*** Opening Exercise material ***

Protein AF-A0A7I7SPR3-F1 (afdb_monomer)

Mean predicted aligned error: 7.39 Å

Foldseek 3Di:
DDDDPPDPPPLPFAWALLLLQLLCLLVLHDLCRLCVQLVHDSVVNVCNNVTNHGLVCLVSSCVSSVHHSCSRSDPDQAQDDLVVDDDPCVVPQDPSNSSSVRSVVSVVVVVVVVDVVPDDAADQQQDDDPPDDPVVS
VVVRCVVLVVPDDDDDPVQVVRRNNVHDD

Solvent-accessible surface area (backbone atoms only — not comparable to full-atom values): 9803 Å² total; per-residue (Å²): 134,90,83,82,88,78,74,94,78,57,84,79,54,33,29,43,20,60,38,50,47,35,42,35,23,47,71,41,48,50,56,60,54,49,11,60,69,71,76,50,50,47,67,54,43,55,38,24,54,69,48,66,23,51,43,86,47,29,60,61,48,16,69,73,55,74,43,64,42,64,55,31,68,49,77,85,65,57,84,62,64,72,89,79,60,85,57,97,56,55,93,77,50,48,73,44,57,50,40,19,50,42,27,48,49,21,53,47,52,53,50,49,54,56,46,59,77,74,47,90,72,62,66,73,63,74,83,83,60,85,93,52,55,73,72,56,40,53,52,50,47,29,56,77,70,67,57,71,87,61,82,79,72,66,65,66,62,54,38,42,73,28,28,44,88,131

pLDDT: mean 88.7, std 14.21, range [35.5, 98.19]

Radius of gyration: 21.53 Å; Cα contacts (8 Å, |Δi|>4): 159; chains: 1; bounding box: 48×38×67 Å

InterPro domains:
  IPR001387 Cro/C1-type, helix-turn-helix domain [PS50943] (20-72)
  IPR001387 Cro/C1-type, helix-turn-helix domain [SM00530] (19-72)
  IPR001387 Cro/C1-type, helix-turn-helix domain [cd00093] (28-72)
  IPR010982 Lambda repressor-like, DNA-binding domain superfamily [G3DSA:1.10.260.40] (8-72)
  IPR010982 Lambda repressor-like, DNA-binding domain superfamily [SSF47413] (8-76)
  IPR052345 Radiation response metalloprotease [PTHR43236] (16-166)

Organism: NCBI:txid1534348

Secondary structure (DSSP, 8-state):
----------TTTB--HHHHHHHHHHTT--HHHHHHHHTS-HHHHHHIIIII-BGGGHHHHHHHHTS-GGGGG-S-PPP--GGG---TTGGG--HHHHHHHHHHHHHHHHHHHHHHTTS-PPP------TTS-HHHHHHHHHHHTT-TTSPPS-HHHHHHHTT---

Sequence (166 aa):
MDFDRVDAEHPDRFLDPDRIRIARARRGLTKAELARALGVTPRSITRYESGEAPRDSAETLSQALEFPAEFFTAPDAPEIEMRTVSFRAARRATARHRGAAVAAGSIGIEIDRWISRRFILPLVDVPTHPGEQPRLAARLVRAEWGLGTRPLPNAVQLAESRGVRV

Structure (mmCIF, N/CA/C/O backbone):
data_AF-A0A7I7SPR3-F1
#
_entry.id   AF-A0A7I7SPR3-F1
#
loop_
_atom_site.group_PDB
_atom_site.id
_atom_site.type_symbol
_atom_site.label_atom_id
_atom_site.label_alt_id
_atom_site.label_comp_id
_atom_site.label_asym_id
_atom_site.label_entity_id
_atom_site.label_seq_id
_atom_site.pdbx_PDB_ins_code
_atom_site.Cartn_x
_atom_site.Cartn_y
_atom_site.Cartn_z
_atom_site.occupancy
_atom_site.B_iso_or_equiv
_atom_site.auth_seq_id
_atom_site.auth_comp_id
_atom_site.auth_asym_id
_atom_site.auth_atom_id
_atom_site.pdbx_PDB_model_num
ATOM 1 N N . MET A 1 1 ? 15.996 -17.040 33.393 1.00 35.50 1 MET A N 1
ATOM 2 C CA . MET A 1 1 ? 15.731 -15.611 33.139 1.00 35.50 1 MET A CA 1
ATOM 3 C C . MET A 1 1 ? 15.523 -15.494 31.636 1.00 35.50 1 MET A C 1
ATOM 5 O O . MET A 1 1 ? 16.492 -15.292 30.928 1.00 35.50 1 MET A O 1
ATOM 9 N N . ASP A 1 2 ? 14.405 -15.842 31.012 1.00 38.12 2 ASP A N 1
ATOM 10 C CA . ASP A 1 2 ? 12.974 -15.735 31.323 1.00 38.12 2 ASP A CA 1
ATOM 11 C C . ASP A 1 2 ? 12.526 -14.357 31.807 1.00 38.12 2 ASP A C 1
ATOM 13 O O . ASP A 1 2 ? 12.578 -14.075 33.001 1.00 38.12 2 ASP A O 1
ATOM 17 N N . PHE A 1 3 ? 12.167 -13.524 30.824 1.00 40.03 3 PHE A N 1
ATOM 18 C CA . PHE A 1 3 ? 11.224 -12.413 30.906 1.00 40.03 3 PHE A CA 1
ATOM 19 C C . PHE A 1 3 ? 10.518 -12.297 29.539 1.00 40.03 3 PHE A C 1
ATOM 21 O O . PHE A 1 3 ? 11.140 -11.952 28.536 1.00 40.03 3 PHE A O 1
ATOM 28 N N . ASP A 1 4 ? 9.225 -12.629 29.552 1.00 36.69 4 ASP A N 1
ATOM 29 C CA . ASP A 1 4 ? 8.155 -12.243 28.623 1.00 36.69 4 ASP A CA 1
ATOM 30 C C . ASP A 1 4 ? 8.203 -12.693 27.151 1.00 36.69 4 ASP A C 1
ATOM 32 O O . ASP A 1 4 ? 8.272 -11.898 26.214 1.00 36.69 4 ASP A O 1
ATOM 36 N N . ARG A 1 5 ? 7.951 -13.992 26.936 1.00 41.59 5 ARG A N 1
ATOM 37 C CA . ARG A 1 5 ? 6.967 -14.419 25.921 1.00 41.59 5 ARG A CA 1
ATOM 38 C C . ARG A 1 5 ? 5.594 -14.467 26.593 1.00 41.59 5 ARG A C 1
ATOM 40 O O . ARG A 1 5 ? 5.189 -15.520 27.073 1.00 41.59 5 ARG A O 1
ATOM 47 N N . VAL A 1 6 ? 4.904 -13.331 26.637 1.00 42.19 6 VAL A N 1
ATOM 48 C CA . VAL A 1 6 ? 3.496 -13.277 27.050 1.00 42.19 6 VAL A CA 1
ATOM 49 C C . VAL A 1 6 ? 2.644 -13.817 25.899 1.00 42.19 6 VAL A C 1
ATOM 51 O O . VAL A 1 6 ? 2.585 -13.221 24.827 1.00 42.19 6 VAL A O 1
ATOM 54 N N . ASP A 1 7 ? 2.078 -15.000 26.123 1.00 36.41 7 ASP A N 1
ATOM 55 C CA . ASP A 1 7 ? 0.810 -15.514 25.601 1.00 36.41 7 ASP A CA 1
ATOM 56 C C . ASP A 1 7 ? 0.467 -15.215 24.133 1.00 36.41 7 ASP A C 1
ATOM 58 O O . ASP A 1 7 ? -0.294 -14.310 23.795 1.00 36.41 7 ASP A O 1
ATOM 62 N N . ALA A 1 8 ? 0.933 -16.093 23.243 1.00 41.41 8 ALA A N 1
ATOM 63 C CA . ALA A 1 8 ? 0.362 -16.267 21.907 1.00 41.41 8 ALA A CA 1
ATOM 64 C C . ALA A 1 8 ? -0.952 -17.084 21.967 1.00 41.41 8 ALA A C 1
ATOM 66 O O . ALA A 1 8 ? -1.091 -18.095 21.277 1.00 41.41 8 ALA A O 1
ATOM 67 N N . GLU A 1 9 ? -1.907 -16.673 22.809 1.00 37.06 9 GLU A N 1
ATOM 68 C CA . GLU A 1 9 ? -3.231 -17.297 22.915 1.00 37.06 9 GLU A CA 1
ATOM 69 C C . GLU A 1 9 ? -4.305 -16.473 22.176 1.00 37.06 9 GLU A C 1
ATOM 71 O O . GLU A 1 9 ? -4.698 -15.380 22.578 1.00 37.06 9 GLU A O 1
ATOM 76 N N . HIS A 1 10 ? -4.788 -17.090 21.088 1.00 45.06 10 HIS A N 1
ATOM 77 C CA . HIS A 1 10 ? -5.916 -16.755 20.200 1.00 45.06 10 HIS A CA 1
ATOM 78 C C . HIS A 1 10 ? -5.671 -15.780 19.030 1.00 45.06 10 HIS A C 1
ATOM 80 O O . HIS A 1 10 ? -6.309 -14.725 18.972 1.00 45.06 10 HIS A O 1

*** Closing Exercise material ***
*** Opening Exercise material ***

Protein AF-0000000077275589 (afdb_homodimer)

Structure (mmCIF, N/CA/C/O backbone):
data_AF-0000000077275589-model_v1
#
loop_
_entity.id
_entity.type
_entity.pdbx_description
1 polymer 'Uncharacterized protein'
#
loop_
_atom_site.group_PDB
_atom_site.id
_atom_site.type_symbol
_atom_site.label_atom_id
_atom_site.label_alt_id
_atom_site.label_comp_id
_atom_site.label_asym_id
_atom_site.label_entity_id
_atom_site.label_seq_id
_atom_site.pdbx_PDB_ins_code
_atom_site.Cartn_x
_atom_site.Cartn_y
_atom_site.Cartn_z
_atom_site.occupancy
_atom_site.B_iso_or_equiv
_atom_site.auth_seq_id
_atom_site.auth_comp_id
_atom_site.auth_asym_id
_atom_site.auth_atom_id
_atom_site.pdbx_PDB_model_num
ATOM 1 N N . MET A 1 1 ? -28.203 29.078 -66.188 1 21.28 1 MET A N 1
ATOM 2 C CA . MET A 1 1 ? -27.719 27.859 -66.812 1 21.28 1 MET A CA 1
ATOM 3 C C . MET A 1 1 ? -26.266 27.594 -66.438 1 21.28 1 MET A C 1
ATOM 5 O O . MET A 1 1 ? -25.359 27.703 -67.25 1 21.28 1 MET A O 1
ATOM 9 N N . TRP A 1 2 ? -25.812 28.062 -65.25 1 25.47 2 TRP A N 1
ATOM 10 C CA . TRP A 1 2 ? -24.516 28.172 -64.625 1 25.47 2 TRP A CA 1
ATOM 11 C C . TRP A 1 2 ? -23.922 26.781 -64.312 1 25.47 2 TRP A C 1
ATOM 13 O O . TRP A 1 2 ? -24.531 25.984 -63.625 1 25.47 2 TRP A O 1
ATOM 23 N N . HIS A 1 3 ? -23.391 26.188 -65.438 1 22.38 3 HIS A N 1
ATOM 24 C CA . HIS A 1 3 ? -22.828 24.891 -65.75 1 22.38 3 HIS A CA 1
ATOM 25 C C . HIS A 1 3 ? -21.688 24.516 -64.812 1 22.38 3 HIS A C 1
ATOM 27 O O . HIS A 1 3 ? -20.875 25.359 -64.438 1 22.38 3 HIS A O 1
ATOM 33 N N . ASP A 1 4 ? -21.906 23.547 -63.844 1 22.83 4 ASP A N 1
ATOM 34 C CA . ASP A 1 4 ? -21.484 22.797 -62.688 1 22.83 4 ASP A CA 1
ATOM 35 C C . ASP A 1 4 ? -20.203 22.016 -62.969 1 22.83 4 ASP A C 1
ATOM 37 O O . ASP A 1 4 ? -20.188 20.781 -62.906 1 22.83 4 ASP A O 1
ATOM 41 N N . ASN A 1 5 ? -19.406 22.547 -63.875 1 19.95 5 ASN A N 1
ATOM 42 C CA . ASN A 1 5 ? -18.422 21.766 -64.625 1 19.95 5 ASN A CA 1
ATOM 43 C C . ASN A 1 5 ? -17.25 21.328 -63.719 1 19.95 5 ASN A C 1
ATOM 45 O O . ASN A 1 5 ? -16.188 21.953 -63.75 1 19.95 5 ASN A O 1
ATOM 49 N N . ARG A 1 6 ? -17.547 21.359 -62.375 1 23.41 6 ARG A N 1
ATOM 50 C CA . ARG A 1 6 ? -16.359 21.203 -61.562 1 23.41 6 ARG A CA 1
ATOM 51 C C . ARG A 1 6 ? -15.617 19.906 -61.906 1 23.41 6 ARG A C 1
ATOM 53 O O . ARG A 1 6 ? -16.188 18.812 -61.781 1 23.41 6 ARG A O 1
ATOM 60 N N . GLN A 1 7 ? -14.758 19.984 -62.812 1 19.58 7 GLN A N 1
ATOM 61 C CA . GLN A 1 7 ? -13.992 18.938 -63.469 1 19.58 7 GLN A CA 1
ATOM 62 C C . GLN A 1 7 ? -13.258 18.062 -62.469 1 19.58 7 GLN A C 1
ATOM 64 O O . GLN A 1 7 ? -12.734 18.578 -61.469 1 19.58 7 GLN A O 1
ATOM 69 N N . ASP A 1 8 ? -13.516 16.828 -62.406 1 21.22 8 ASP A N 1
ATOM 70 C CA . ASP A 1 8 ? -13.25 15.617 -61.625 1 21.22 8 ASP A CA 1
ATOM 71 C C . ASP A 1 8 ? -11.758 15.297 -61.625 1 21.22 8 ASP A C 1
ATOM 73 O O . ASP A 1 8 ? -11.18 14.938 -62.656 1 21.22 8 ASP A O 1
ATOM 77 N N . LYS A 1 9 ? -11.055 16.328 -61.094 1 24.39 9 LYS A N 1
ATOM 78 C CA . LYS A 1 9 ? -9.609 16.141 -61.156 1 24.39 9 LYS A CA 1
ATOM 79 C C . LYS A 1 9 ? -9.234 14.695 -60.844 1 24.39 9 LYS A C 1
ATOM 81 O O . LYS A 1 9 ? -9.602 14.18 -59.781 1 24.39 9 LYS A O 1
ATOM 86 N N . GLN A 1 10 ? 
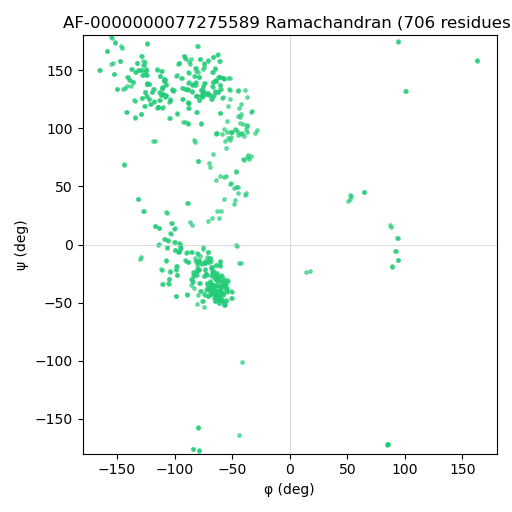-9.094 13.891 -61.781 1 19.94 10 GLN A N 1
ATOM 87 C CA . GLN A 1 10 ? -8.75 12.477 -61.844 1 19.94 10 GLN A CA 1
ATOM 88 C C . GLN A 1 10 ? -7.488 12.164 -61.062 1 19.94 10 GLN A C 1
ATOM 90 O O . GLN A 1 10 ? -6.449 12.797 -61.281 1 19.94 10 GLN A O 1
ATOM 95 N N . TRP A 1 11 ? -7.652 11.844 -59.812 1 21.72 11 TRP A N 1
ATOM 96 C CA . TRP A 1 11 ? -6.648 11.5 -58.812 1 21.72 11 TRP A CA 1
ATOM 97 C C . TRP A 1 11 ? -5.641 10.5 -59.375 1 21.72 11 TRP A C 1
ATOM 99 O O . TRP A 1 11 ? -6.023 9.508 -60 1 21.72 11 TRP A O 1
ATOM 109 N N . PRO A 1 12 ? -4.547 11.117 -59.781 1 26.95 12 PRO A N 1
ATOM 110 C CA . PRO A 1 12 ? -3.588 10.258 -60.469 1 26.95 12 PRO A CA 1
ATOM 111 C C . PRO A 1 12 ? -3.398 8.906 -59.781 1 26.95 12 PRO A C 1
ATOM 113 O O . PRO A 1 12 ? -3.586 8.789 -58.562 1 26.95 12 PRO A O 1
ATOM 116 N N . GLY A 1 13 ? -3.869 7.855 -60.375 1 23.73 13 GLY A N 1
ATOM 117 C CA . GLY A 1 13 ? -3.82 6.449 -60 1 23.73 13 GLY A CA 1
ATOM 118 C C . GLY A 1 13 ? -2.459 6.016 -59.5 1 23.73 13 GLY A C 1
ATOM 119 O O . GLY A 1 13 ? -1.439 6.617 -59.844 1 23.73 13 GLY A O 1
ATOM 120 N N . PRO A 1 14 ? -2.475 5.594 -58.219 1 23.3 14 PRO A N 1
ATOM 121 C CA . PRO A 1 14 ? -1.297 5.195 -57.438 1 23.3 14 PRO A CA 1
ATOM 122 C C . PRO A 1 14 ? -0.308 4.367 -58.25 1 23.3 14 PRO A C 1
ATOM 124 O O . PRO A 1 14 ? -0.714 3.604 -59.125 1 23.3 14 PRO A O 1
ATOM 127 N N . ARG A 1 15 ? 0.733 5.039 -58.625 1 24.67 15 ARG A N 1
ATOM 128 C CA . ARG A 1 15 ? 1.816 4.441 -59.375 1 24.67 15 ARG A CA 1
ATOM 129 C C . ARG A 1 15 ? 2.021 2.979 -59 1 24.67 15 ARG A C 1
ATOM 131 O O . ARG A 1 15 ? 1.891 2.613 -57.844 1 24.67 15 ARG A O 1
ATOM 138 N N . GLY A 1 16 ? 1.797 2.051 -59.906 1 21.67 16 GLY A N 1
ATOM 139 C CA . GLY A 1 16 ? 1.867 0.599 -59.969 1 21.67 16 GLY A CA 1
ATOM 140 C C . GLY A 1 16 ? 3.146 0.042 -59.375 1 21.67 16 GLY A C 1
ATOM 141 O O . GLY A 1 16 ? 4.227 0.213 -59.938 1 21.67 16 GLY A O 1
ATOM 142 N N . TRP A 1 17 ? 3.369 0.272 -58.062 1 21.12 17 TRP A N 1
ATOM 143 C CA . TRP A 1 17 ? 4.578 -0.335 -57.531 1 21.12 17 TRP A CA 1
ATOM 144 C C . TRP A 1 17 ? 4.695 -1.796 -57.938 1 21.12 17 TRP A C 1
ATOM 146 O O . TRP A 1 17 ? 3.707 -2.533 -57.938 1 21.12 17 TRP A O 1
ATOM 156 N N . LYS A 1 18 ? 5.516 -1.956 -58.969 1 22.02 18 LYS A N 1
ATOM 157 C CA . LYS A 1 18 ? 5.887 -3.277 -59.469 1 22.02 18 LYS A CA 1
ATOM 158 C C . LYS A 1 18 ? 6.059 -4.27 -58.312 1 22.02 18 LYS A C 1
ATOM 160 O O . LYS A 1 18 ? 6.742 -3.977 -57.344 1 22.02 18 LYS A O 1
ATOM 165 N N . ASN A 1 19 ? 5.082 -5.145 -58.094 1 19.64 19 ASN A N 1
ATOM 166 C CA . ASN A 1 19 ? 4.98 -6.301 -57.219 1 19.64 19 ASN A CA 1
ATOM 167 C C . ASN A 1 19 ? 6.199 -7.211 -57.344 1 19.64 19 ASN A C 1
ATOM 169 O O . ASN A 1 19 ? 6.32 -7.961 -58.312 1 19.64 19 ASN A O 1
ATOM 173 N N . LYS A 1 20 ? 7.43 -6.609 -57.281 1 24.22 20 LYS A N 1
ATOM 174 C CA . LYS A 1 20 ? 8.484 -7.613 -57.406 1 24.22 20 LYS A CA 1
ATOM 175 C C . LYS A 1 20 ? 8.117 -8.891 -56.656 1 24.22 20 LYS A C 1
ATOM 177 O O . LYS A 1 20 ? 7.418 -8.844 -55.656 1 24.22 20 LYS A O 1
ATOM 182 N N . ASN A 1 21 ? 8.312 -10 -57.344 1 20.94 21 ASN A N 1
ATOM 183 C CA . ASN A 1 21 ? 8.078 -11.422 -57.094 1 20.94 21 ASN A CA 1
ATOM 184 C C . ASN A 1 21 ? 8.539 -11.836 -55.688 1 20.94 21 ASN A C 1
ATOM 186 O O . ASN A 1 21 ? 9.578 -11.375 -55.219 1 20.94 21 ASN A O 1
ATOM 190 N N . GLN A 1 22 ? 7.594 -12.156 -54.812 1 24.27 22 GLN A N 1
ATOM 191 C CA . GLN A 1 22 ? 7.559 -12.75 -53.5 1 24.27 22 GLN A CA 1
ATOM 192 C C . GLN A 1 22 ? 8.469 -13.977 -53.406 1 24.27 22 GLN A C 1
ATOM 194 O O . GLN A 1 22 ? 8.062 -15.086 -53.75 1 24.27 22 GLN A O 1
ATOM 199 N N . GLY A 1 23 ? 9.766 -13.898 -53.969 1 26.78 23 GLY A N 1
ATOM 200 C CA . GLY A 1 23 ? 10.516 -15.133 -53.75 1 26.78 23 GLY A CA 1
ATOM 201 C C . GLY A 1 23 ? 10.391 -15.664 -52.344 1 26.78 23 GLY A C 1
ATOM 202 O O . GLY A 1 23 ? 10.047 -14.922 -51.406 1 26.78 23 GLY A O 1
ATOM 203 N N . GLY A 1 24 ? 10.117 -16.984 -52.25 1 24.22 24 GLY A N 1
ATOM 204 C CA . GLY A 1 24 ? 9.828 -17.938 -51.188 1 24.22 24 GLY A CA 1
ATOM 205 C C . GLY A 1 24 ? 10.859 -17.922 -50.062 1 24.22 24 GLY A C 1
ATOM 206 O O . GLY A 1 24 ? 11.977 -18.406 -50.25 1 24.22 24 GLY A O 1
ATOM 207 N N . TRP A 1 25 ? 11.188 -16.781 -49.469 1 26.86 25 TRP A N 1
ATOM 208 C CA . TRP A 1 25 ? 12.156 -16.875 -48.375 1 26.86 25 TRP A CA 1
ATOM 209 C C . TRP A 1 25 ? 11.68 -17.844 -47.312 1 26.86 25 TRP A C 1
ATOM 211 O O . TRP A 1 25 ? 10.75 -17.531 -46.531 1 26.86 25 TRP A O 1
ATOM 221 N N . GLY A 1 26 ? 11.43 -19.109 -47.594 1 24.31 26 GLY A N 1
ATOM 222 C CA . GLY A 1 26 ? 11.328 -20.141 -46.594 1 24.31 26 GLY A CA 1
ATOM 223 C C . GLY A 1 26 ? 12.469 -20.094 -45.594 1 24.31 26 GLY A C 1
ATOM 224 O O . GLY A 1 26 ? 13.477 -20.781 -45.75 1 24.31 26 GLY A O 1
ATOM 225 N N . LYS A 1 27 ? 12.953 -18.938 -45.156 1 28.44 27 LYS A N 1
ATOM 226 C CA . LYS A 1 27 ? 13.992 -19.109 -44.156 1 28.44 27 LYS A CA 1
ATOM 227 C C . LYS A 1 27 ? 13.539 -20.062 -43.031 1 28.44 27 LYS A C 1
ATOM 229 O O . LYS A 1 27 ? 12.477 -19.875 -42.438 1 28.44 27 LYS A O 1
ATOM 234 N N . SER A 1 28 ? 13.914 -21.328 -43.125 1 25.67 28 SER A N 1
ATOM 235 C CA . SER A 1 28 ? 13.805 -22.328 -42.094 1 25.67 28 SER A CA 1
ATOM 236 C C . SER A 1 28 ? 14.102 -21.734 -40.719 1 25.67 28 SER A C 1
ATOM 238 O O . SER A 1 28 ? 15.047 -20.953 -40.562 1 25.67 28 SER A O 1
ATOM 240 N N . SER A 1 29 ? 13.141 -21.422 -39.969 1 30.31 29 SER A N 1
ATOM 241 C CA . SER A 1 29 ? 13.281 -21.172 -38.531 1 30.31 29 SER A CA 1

*** Closing Exercise material ***

_Action item_
Of the lines above, retype only those from the line containing "Protein AF-A0A7I7SPR3-F1 (afdb_monomer)" through the line containing "VVVRCVVLVVPDDDDDPVQVVRRNNVHDD", including both, exactly.

_Result of this task_
Protein AF-A0A7I7SPR3-F1 (afdb_monomer)

Mean predicted aligned error: 7.39 Å

Foldseek 3Di:
DDDDPPDPPPLPFAWALLLLQLLCLLVLHDLCRLCVQLVHDSVVNVCNNVTNHGLVCLVSSCVSSVHHSCSRSDPDQAQDDLVVDDDPCVVPQDPSNSSSVRSVVSVVVVVVVVDVVPDDAADQQQDDDPPDDPVVS
VVVRCVVLVVPDDDDDPVQVVRRNNVHDD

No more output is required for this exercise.